▸ **YOUR GOAL**
Look in the material below for the line holding "ATOM 146 C CA". Set it down exactly, with each later line up to and including the line holding "ATOM 153 N N".
[Start of section]
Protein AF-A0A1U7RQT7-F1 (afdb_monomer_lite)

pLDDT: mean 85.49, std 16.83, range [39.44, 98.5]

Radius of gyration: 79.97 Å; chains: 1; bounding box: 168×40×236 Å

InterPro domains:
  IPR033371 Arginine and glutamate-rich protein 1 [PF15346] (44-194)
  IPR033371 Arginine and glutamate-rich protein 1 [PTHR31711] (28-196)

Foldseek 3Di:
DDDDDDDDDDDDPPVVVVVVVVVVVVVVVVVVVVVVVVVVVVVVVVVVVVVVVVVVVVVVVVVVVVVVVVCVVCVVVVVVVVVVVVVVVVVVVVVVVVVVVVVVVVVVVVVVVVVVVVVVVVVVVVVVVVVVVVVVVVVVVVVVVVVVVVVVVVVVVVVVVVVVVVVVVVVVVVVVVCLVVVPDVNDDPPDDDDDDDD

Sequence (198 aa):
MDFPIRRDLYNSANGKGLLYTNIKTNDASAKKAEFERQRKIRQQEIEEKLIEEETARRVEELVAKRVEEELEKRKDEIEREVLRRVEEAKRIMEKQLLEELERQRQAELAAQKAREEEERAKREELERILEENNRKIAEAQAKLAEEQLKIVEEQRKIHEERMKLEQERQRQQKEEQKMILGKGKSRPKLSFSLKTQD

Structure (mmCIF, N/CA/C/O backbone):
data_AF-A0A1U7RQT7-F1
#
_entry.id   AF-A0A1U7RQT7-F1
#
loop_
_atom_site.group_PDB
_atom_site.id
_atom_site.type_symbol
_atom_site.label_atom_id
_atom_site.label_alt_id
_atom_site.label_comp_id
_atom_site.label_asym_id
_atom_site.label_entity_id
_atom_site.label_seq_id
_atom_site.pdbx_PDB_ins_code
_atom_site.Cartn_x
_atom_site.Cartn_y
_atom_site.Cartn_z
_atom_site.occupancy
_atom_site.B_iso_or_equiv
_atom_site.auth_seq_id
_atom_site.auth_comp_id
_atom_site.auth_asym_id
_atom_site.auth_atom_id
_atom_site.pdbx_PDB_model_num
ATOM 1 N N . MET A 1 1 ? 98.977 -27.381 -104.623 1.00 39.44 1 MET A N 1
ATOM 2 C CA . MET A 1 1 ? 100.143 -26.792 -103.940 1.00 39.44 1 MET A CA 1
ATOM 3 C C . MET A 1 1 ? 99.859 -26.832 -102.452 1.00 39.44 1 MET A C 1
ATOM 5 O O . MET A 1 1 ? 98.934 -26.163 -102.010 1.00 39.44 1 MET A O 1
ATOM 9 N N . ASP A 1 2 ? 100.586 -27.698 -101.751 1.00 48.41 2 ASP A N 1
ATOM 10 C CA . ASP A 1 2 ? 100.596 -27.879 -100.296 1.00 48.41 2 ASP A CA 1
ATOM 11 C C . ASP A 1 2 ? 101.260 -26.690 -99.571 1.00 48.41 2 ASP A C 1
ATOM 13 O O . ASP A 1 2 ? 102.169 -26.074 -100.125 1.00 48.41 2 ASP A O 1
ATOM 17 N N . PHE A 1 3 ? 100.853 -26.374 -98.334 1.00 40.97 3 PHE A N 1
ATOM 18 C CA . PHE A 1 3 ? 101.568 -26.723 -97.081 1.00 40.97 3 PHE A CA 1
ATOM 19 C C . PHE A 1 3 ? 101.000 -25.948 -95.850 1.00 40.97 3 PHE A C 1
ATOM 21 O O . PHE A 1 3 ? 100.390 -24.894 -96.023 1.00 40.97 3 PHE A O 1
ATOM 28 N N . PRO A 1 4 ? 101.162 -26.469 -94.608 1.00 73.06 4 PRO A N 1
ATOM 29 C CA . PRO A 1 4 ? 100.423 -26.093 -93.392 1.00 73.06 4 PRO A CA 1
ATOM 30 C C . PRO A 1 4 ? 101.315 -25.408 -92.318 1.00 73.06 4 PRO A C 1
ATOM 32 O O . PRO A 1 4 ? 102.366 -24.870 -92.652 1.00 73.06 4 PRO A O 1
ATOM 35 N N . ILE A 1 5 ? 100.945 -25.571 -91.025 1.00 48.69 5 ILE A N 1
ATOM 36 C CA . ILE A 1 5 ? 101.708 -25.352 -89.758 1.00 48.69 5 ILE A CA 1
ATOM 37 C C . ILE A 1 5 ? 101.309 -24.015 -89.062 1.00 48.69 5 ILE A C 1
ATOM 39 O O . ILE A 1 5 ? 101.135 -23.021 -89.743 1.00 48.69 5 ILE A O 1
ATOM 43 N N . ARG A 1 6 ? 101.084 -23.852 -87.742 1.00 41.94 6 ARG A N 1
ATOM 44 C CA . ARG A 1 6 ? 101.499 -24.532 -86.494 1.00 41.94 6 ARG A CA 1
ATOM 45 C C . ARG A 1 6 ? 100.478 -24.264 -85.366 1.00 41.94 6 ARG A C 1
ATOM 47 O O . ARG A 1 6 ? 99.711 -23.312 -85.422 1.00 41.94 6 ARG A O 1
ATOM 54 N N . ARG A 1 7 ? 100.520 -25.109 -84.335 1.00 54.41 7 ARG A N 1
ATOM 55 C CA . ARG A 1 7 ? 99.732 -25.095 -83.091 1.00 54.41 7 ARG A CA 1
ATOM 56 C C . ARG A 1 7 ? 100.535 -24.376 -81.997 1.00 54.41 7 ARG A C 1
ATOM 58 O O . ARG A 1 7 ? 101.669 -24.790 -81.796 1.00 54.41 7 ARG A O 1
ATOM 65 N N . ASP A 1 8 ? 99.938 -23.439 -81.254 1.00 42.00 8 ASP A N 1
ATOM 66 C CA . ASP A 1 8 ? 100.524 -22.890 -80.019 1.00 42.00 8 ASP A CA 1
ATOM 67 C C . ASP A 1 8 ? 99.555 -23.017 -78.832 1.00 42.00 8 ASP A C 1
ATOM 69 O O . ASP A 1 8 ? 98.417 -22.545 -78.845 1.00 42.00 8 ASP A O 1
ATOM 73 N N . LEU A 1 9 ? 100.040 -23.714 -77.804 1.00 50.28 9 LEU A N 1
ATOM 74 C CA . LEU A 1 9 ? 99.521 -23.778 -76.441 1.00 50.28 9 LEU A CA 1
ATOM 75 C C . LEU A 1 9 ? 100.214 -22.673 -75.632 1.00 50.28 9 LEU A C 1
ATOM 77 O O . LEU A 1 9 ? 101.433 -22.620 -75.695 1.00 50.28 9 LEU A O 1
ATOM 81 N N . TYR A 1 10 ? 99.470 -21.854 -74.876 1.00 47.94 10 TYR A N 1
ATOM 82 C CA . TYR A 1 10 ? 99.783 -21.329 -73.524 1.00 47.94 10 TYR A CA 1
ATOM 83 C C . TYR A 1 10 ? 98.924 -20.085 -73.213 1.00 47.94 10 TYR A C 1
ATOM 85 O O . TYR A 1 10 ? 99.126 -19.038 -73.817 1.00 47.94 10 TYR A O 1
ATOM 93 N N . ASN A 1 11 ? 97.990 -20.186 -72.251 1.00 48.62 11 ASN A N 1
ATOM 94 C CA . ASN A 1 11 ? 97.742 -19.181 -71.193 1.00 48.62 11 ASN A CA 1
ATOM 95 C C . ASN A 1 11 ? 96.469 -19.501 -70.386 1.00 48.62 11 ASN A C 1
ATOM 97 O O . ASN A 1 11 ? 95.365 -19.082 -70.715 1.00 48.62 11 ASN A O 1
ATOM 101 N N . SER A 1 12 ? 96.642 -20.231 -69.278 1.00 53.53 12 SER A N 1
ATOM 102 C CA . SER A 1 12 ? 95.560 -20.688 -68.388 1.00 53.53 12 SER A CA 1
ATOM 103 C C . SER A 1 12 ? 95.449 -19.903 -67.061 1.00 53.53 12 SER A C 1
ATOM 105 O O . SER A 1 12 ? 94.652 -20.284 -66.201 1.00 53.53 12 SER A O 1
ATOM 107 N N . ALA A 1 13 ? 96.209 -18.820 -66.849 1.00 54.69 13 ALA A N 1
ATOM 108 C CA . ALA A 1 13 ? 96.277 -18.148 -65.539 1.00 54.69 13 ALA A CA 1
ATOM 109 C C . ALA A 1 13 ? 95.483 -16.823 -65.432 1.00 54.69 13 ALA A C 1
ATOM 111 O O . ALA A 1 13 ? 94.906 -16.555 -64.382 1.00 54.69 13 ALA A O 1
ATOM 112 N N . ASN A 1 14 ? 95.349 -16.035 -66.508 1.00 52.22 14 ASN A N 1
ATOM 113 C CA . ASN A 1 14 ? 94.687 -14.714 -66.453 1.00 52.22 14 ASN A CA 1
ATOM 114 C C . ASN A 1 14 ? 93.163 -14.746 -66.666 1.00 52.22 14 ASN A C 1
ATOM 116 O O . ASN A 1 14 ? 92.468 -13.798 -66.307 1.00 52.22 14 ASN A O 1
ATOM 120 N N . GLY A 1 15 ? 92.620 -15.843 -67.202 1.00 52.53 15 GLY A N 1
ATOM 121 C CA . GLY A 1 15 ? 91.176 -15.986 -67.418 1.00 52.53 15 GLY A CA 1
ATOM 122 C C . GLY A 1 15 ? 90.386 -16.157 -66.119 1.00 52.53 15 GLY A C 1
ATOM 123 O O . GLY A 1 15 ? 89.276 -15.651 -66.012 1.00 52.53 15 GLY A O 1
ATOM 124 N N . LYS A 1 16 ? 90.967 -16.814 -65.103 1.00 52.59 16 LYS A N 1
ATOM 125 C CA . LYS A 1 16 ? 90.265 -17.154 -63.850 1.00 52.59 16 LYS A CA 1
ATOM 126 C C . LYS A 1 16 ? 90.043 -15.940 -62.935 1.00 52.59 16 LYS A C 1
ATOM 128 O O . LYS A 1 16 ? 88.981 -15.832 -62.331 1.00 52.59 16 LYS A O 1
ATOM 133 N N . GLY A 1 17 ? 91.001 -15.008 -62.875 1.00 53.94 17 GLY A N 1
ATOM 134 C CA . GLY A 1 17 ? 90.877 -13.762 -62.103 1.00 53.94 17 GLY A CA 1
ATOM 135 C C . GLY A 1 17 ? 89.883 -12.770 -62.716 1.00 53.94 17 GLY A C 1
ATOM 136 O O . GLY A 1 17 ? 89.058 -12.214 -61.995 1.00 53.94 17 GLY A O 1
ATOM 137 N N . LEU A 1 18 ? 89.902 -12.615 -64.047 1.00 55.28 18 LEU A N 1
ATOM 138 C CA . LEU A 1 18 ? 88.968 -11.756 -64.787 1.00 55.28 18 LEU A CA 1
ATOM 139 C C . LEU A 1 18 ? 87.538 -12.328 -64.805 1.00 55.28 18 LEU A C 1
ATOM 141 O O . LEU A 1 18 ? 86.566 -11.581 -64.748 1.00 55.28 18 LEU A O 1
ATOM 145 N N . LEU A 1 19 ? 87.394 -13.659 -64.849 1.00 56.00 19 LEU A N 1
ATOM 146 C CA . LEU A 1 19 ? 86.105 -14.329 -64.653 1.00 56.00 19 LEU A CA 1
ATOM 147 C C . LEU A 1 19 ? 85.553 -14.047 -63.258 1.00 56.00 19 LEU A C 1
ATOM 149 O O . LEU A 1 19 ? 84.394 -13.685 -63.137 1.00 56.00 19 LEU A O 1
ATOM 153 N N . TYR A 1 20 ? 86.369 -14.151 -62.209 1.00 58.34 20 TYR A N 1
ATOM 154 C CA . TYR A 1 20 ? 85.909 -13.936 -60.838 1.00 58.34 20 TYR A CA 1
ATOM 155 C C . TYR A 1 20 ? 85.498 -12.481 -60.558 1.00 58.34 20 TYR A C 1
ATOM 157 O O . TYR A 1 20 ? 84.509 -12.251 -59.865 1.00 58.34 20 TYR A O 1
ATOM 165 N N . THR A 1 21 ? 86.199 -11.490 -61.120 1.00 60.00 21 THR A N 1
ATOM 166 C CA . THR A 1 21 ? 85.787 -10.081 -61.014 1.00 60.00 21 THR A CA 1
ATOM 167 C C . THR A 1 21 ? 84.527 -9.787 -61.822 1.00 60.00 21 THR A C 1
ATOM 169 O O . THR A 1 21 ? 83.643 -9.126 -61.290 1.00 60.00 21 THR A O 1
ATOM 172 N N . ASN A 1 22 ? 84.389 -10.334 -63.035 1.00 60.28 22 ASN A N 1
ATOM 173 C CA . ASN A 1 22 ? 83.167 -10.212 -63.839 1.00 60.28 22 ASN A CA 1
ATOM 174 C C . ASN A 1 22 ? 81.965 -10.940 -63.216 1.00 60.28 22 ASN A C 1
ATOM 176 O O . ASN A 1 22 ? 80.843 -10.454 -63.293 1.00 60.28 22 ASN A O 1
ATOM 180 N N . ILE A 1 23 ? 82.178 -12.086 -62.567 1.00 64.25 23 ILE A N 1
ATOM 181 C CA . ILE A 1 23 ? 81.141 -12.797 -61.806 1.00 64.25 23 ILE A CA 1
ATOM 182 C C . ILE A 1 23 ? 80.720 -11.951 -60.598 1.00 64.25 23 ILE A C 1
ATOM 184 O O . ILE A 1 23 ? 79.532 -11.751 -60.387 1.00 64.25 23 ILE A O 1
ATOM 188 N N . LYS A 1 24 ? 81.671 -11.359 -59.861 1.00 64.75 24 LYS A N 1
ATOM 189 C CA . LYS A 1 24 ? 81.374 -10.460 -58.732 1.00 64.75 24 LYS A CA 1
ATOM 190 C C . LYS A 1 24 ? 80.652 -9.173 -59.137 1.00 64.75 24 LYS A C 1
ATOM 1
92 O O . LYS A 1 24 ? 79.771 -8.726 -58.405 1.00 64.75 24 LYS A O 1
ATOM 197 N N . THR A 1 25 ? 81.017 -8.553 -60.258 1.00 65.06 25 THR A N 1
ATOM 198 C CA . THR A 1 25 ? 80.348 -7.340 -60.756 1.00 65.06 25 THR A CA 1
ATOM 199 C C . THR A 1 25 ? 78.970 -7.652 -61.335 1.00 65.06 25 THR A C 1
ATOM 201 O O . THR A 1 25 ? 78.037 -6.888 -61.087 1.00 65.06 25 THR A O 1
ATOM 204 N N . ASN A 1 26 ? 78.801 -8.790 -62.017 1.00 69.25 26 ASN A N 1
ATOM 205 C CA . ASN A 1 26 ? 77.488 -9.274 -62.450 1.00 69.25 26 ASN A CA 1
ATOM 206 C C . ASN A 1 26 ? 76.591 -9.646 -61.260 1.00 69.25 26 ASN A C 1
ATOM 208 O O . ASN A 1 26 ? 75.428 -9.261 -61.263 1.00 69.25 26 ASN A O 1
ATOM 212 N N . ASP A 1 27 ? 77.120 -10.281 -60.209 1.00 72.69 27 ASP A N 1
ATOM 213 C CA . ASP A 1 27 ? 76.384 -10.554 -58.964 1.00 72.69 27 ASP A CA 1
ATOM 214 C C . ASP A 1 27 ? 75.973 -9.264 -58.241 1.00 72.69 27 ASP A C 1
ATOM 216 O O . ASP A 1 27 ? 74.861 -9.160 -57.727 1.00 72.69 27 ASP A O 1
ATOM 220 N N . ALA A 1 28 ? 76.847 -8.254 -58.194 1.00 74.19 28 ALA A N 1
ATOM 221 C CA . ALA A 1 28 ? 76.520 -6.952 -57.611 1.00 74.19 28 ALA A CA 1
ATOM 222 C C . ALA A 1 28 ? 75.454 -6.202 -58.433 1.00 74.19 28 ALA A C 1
[End of section]
[Start of section]
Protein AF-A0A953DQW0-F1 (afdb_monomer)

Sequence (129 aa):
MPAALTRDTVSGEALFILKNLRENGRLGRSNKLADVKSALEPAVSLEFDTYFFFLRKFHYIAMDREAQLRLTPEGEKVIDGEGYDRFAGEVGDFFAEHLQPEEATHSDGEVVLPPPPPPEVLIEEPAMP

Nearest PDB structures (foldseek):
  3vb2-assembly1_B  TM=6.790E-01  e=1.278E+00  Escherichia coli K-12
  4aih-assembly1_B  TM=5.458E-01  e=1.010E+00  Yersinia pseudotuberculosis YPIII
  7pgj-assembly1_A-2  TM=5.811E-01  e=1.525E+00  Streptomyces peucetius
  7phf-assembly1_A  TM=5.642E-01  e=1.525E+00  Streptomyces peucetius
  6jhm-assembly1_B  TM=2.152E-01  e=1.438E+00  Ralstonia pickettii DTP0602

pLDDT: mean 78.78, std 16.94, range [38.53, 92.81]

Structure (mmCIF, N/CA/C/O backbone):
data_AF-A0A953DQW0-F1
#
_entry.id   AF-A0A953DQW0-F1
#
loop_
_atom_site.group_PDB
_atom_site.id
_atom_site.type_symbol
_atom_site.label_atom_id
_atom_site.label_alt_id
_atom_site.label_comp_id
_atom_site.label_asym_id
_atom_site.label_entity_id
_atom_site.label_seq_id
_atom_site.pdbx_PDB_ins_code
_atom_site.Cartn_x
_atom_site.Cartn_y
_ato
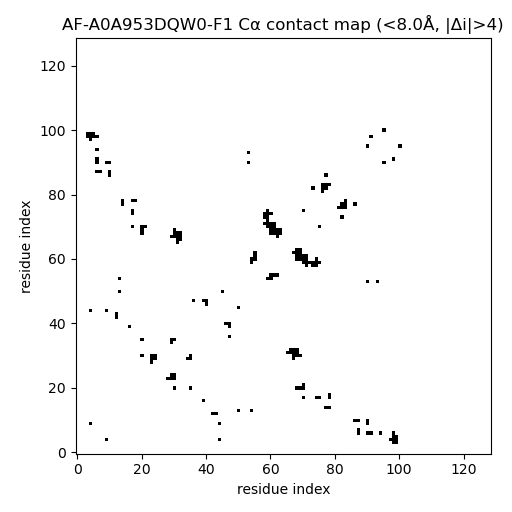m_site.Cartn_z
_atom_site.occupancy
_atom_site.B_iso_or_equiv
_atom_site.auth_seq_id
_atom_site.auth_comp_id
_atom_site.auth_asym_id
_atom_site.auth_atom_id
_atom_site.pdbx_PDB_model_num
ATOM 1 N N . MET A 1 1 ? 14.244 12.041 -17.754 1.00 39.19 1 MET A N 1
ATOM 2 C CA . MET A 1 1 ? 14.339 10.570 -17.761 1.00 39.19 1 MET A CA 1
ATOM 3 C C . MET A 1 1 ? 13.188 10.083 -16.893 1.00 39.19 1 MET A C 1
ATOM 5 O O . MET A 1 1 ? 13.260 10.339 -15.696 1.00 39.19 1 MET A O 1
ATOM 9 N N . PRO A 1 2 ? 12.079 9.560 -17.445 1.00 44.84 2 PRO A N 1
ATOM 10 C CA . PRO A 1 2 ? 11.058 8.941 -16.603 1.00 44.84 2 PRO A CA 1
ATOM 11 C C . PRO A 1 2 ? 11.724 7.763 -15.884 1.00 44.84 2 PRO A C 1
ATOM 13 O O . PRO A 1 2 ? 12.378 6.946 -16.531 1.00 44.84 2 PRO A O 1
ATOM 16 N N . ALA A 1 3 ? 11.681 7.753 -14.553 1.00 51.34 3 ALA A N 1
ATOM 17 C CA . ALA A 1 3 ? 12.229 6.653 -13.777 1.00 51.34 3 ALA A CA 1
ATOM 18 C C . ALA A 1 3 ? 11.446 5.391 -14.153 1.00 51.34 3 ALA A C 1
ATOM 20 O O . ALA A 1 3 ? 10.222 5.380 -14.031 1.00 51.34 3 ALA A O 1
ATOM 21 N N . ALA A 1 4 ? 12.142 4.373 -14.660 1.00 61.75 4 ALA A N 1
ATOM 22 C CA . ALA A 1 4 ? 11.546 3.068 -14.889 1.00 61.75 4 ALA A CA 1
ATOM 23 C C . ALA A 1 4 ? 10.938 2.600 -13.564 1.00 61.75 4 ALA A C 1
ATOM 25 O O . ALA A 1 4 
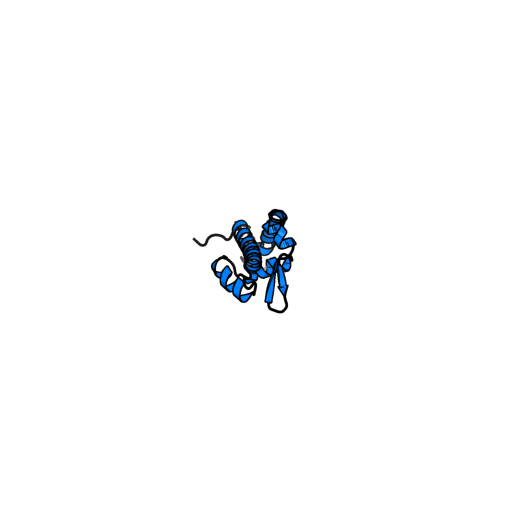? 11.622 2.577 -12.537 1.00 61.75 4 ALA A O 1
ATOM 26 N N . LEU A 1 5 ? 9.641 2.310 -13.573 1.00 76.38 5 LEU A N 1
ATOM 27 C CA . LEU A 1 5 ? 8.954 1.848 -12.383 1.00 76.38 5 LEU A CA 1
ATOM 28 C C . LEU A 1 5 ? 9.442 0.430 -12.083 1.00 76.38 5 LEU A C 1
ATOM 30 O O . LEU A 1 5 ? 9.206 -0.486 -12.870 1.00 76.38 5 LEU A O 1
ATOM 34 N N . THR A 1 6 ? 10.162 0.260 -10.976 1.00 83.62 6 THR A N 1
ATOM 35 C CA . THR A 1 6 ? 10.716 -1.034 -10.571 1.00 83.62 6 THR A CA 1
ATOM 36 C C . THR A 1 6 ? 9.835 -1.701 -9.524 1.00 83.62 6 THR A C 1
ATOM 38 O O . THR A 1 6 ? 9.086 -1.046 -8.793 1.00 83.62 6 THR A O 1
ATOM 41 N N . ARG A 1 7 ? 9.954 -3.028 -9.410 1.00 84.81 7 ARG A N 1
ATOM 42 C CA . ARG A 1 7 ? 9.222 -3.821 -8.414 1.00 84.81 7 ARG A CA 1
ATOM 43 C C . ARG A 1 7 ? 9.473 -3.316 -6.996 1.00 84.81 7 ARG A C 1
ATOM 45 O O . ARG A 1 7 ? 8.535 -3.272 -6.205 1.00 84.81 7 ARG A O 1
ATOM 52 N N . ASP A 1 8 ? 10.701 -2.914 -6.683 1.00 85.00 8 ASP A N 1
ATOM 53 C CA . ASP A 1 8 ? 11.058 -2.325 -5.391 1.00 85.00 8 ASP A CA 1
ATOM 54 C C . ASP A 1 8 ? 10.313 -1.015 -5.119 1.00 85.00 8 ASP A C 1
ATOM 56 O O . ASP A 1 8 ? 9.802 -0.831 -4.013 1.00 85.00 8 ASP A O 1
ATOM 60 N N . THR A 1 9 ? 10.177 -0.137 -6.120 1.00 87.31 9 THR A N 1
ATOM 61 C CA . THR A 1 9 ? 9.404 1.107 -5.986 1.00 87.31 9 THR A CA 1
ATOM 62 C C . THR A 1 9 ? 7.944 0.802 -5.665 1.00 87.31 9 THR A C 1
[End of section]
▸ **OUTPUT OF THE TASK**
ATOM 146 C CA . LEU A 1 19 ? 86.105 -14.329 -64.653 1.00 56.00 19 LEU A CA 1
ATOM 147 C C . LEU A 1 19 ? 85.553 -14.047 -63.258 1.00 56.00 19 LEU A C 1
ATOM 149 O O . LEU A 1 19 ? 84.394 -13.685 -63.137 1.00 56.00 19 LEU A O 1
ATOM 153 N N . TYR A 1 20 ? 86.369 -14.151 -62.209 1.00 58.34 20 TYR A N 1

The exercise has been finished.